Task details: Begin with the first line of the entries below. Copy each line exactly, stopping after the one that contains "IPR021730 YdbH-like [PF11739] (1-124)".

Provided records:

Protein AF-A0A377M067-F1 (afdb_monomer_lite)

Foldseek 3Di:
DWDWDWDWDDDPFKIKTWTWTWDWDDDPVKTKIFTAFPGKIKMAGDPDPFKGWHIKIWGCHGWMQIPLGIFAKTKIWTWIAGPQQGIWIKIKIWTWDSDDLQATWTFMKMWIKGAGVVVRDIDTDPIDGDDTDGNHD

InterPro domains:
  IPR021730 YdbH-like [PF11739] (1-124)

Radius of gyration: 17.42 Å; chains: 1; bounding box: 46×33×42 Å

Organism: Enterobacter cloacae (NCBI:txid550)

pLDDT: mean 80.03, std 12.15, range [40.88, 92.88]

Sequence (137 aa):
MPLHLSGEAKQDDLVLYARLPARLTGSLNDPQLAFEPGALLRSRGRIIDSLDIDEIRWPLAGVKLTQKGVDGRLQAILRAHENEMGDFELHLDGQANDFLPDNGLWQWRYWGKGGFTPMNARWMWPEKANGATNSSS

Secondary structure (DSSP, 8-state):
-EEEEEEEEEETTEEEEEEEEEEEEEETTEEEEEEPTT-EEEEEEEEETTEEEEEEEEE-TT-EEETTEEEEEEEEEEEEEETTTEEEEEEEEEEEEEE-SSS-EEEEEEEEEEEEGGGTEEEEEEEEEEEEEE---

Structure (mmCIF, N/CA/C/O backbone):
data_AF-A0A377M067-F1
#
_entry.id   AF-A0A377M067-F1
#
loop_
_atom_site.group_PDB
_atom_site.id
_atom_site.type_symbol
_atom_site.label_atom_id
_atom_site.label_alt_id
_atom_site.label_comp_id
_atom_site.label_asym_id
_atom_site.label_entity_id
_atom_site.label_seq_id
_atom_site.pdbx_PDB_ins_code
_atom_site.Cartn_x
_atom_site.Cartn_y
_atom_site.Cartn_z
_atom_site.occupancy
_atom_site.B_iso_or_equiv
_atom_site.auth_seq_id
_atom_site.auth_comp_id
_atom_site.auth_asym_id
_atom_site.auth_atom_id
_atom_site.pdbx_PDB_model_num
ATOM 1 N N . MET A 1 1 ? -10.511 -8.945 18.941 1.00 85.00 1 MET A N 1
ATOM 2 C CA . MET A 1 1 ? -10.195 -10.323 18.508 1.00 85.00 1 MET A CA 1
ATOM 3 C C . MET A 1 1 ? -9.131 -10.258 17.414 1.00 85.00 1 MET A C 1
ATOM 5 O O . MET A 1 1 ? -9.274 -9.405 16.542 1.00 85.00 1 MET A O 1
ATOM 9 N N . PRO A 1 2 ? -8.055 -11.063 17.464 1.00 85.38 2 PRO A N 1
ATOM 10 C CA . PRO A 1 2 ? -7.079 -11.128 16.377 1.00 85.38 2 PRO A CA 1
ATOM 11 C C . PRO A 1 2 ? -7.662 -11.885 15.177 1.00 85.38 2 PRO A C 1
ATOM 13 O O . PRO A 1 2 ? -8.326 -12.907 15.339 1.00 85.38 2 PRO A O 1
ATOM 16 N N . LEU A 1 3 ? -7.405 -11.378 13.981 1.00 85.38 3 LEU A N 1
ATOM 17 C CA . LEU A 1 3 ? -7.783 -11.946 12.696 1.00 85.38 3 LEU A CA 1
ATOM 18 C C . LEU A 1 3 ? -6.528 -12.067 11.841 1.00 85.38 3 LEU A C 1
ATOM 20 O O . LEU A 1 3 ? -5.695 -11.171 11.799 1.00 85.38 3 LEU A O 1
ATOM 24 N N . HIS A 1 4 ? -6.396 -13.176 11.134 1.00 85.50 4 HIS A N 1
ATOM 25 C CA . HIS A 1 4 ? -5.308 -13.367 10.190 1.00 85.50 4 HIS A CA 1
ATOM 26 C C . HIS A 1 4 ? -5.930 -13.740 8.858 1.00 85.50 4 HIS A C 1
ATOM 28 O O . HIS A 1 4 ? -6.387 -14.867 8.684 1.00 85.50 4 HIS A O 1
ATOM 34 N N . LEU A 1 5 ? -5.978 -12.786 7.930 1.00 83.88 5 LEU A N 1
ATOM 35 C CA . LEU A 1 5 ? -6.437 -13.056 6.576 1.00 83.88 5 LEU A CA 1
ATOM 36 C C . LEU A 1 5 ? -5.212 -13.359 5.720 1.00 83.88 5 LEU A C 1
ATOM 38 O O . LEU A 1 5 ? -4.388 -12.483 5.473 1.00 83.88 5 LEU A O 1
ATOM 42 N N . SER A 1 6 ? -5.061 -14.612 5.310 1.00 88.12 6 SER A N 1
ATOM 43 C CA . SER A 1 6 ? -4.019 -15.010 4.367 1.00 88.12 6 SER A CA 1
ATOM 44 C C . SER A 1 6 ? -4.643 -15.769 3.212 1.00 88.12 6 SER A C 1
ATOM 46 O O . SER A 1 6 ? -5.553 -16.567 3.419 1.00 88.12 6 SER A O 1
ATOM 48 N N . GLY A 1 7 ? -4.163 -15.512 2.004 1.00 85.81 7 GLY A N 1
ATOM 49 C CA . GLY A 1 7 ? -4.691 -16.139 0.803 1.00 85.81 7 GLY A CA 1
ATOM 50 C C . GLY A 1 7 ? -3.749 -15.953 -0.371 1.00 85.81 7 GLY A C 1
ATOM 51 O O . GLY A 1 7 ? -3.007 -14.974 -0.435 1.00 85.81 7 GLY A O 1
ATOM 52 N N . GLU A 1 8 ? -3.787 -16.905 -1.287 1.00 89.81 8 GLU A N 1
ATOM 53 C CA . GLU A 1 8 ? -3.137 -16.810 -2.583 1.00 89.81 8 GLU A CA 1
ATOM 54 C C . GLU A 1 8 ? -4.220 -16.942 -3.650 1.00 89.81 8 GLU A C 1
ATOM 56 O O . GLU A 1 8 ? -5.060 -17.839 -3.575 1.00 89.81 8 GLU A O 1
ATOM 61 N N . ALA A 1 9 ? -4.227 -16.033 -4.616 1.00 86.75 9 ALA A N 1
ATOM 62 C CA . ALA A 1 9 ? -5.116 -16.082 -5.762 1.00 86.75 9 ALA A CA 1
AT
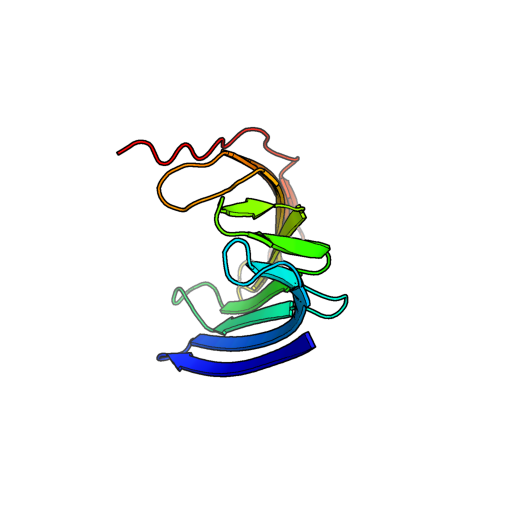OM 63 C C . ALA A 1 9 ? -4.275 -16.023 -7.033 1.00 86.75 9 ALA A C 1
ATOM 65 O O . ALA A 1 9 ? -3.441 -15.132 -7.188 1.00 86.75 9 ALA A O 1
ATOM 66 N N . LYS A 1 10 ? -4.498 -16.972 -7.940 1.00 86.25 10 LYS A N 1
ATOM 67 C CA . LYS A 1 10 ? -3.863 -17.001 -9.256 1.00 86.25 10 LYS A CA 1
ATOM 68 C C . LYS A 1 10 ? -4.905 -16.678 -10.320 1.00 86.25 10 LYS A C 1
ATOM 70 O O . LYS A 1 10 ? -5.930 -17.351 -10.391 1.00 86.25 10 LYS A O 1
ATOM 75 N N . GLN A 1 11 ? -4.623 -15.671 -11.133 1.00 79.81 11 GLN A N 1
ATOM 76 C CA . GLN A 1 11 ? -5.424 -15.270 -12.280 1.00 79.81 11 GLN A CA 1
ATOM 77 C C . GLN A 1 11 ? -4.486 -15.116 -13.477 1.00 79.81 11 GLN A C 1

Written solution:
Protein AF-A0A377M067-F1 (afdb_monomer_lite)

Foldseek 3Di:
DWDWDWDWDDDPFKIKTWTWTWDWDDDPVKTKIFTAFPGKIKMAGDPDPFKGWHIKIWGCHGWMQIPLGIFAKTKIWTWIAGPQQGIWIKIKIWTWDSDDLQATWTFMKMWIKGAGVVVRDIDTDPIDGDDTDGNHD

InterPro domains:
  IPR021730 YdbH-like [PF11739] (1-124)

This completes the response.